[Task goal]
Could you set down exactly the lines of the data below, starting at the one that holds "ATOM 45 C C" and ending at the one that holds "ATOM 94 N N", both included, and only those?

[Data under study]
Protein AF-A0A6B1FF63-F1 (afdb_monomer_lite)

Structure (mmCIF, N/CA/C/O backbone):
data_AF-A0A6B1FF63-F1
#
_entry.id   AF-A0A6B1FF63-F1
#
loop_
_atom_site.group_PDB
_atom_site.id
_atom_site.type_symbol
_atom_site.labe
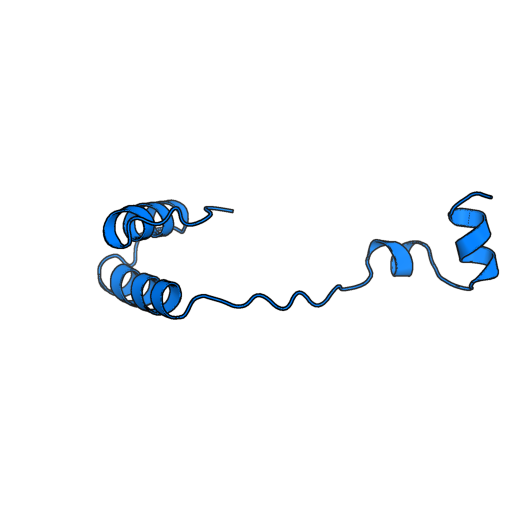l_atom_id
_atom_site.label_alt_id
_atom_site.label_comp_id
_atom_site.label_asym_id
_atom_site.label_entity_id
_atom_site.label_seq_id
_atom_site.pdbx_PDB_ins_code
_atom_site.Cartn_x
_atom_site.Cartn_y
_atom_site.Cartn_z
_atom_site.occupancy
_atom_site.B_iso_or_equiv
_atom_site.auth_seq_id
_atom_site.auth_comp_id
_atom_site.auth_asym_id
_atom_site.auth_atom_id
_atom_site.pdbx_PDB_model_num
ATOM 1 N N . MET A 1 1 ? 24.970 10.955 -26.631 1.00 68.75 1 MET A N 1
ATOM 2 C CA . MET A 1 1 ? 24.111 9.926 -27.270 1.00 68.75 1 MET A CA 1
ATOM 3 C C . MET A 1 1 ? 22.713 10.013 -26.674 1.00 68.75 1 MET A C 1
ATOM 5 O O . MET A 1 1 ? 22.616 10.196 -25.471 1.00 68.75 1 MET A O 1
ATOM 9 N N . SER A 1 2 ? 21.646 9.934 -27.477 1.00 91.44 2 SER A N 1
ATOM 10 C CA . SER A 1 2 ? 20.265 9.958 -26.965 1.00 91.44 2 SER A CA 1
ATOM 11 C C . SER A 1 2 ? 19.766 8.546 -26.648 1.00 91.44 2 SER A C 1
ATOM 13 O O . SER A 1 2 ? 20.177 7.594 -27.310 1.00 91.44 2 SER A O 1
ATOM 15 N N . LEU A 1 3 ? 18.830 8.411 -25.698 1.00 90.06 3 LEU A N 1
ATOM 16 C CA . LEU A 1 3 ? 18.212 7.125 -25.334 1.00 90.06 3 LEU A CA 1
ATOM 17 C C . LEU A 1 3 ? 17.687 6.370 -26.564 1.00 90.06 3 LEU A C 1
ATOM 19 O O . LEU A 1 3 ? 17.883 5.169 -26.691 1.00 90.06 3 LEU A O 1
ATOM 23 N N . ALA A 1 4 ? 17.077 7.083 -27.515 1.00 90.31 4 ALA A N 1
ATOM 24 C CA . ALA A 1 4 ? 16.581 6.488 -28.752 1.00 90.31 4 ALA A CA 1
ATOM 25 C C . ALA A 1 4 ? 17.695 5.855 -29.607 1.00 90.31 4 ALA A C 1
ATOM 27 O O . ALA A 1 4 ? 17.485 4.782 -30.169 1.00 90.31 4 ALA A O 1
ATOM 28 N N . LYS A 1 5 ? 18.874 6.490 -29.694 1.00 95.00 5 LYS A N 1
ATOM 29 C CA . LYS A 1 5 ? 20.032 5.915 -30.396 1.00 95.00 5 LYS A CA 1
ATOM 30 C C . LYS A 1 5 ? 20.560 4.691 -29.649 1.00 95.00 5 LYS A C 1
ATOM 32 O O . LYS A 1 5 ? 20.769 3.661 -30.276 1.00 95.00 5 LYS A O 1
ATOM 37 N N . SER A 1 6 ? 20.697 4.776 -28.328 1.00 95.69 6 SER A N 1
ATOM 38 C CA . SER A 1 6 ? 21.166 3.657 -27.501 1.00 95.69 6 SER A CA 1
ATOM 39 C C . SER A 1 6 ? 20.251 2.433 -27.605 1.00 95.69 6 SER A C 1
ATOM 41 O O . SER A 1 6 ? 20.734 1.326 -27.814 1.00 95.69 6 SER A O 1
ATOM 43 N N . LEU A 1 7 ? 18.931 2.632 -27.544 1.00 94.75 7 LEU A N 1
ATOM 44 C CA . LEU A 1 7 ? 17.942 1.559 -27.678 1.00 94.75 7 LEU A CA 1
ATOM 45 C C . LEU A 1 7 ? 17.963 0.912 -29.069 1.00 94.75 7 LEU A C 1
ATOM 47 O O . LEU A 1 7 ? 17.848 -0.306 -29.174 1.00 94.75 7 LEU A O 1
ATOM 51 N N . LYS A 1 8 ? 18.183 1.707 -30.128 1.00 93.44 8 LYS A N 1
ATOM 52 C CA . LYS A 1 8 ? 18.361 1.190 -31.491 1.00 93.44 8 LYS A CA 1
ATOM 53 C C . LYS A 1 8 ? 19.592 0.288 -31.596 1.00 93.44 8 LYS A C 1
ATOM 55 O O . LYS A 1 8 ? 19.492 -0.778 -32.190 1.00 93.44 8 LYS A O 1
ATOM 60 N N . TYR A 1 9 ? 20.722 0.689 -31.010 1.00 95.56 9 TYR A N 1
ATOM 61 C CA . TYR A 1 9 ? 21.930 -0.144 -30.988 1.00 95.56 9 TYR A CA 1
ATOM 62 C C . TYR A 1 9 ? 21.763 -1.404 -30.132 1.00 95.56 9 TYR A C 1
ATOM 64 O O . TYR A 1 9 ? 22.285 -2.451 -30.490 1.00 95.56 9 TYR A O 1
ATOM 72 N N . ALA A 1 10 ? 21.007 -1.320 -29.036 1.00 93.25 10 ALA A N 1
ATOM 73 C CA . ALA A 1 10 ? 20.724 -2.453 -28.158 1.00 93.25 10 ALA A CA 1
ATOM 74 C C . ALA A 1 10 ? 19.635 -3.406 -28.693 1.00 93.25 10 ALA A C 1
ATOM 76 O O . ALA A 1 10 ? 19.378 -4.433 -28.073 1.00 93.25 10 ALA A O 1
ATOM 77 N N . GLY A 1 11 ? 18.952 -3.067 -29.795 1.00 94.94 11 GLY A N 1
ATOM 78 C CA . GLY A 1 11 ? 17.834 -3.859 -30.323 1.00 94.94 11 GLY A CA 1
ATOM 79 C C . GLY A 1 11 ? 16.592 -3.873 -29.422 1.00 94.94 11 GLY A C 1
ATOM 80 O O . GLY A 1 11 ? 15.736 -4.742 -29.565 1.00 94.94 11 GLY A O 1
ATOM 81 N N . VAL A 1 12 ? 16.471 -2.922 -28.490 1.00 92.81 12 VAL A N 1
ATOM 82 C CA . VAL A 1 12 ? 15.366 -2.860 -27.522 1.00 92.81 12 VAL A CA 1
ATOM 83 C C . VAL A 1 12 ? 14.347 -1.820 -27.974 1.00 92.81 12 VAL A C 1
ATOM 85 O O . VAL A 1 12 ? 14.687 -0.676 -28.279 1.00 92.81 12 VAL A O 1
ATOM 88 N N . SER A 1 13 ? 13.064 -2.185 -27.994 1.00 92.06 13 SER A N 1
ATOM 89 C CA . SER A 1 13 ? 12.006 -1.221 -28.299 1.00 92.06 13 SER A CA 1
ATOM 90 C C . SER A 1 13 ? 11.831 -0.218 -27.153 1.00 92.06 13 SER A C 1
ATOM 92 O O . SER A 1 13 ? 11.997 -0.540 -25.976 1.00 92.06 13 SER A O 1
ATOM 94 N N . LYS A 1 14 ? 11.431 1.016 -27.480 1.00 91.69 14 LYS A N 1
ATOM 95 C CA . LYS A 1 14 ? 11.113 2.030 -26.458 1.00 91.69 14 LYS A CA 1
ATOM 96 C C . LYS A 1 14 ? 10.024 1.548 -25.499 1.00 91.69 14 LYS A C 1
ATOM 98 O O . LYS A 1 14 ? 10.115 1.805 -24.304 1.00 91.69 14 LYS A O 1
ATOM 103 N N . CYS A 1 15 ? 9.027 0.828 -26.014 1.00 92.12 15 CYS A N 1
ATOM 104 C CA . CYS A 1 15 ? 7.944 0.286 -25.202 1.00 92.12 15 CYS A CA 1
ATOM 105 C C . CYS A 1 15 ? 8.461 -0.750 -24.202 1.00 92.12 15 CYS A C 1
ATOM 107 O O . CYS A 1 15 ? 8.133 -0.660 -23.026 1.00 92.12 15 CYS A O 1
ATOM 109 N N . ALA A 1 16 ? 9.316 -1.678 -24.640 1.00 90.69 16 ALA A N 1
ATOM 110 C CA . ALA A 1 16 ? 9.913 -2.672 -23.752 1.00 90.69 16 ALA A CA 1
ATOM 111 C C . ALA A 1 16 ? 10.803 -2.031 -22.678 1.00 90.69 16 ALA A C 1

[Solution for this problem]
ATOM 45 C C . LEU A 1 7 ? 17.963 0.912 -29.069 1.00 94.75 7 LEU A C 1
ATOM 47 O O . LEU A 1 7 ? 17.848 -0.306 -29.174 1.00 94.75 7 LEU A O 1
ATOM 51 N N . LYS A 1 8 ? 18.183 1.707 -30.128 1.00 93.44 8 LYS A N 1
ATOM 52 C CA . LYS A 1 8 ? 18.361 1.190 -31.491 1.00 93.44 8 LYS A CA 1
ATOM 53 C C . LYS A 1 8 ? 19.592 0.288 -31.596 1.00 93.44 8 LYS A C 1
ATOM 55 O O . LYS A 1 8 ? 19.492 -0.778 -32.190 1.00 93.44 8 LYS A O 1
ATOM 60 N N . TYR A 1 9 ? 20.722 0.689 -31.010 1.00 95.56 9 TYR A N 1
ATOM 61 C CA . TYR A 1 9 ? 21.930 -0.144 -30.988 1.00 95.56 9 TYR A CA 1
ATOM 62 C C . TYR A 1 9 ? 21.763 -1.404 -30.132 1.00 95.56 9 TYR A C 1
ATOM 64 O O . TYR A 1 9 ? 22.285 -2.451 -30.490 1.00 95.56 9 TYR A O 1
ATOM 72 N N . ALA A 1 10 ? 21.007 -1.320 -29.036 1.00 93.25 10 ALA A N 1
ATOM 73 C CA . ALA A 1 10 ? 20.724 -2.453 -28.158 1.00 93.25 10 ALA A CA 1
ATOM 74 C C . ALA A 1 10 ? 19.635 -3.406 -28.693 1.00 93.25 10 ALA A C 1
ATOM 76 O O . ALA A 1 10 ? 19.378 -4.433 -28.073 1.00 93.25 10 ALA A O 1
ATOM 77 N N . GLY A 1 11 ? 18.952 -3.067 -29.795 1.00 94.94 11 GLY A N 1
ATOM 78 C CA . GLY A 1 11 ? 17.834 -3.859 -30.323 1.00 94.94 11 GLY A CA 1
ATOM 79 C C . GLY A 1 11 ? 16.592 -3.873 -29.422 1.00 94.94 11 GLY A C 1
ATOM 80 O O . GLY A 1 11 ? 15.736 -4.742 -29.565 1.00 94.94 11 GLY A O 1
ATOM 81 N N . VAL A 1 12 ? 16.471 -2.922 -28.490 1.00 92.81 12 VAL A N 1
ATOM 82 C CA . VAL A 1 12 ? 15.366 -2.860 -27.522 1.00 92.81 12 VAL A CA 1
ATOM 83 C C . VAL A 1 12 ? 14.347 -1.820 -27.974 1.00 92.81 12 VAL A C 1
ATOM 85 O O . VAL A 1 12 ? 14.687 -0.676 -28.279 1.00 92.81 12 VAL A O 1
ATOM 88 N N . SER A 1 13 ? 13.064 -2.185 -27.994 1.00 92.06 13 SER A N 1
ATOM 89 C CA . SER A 1 13 ? 12.006 -1.221 -28.299 1.00 92.06 13 SER A CA 1
ATOM 90 C C . SER A 1 13 ? 11.831 -0.218 -27.153 1.00 92.06 13 SER A C 1
ATOM 92 O O . SER A 1 13 ? 11.997 -0.540 -25.976 1.00 92.06 13 SER A O 1
ATOM 94 N N . LYS A 1 14 ? 11.431 1.016 -27.480 1.00 91.69 14 LYS A N 1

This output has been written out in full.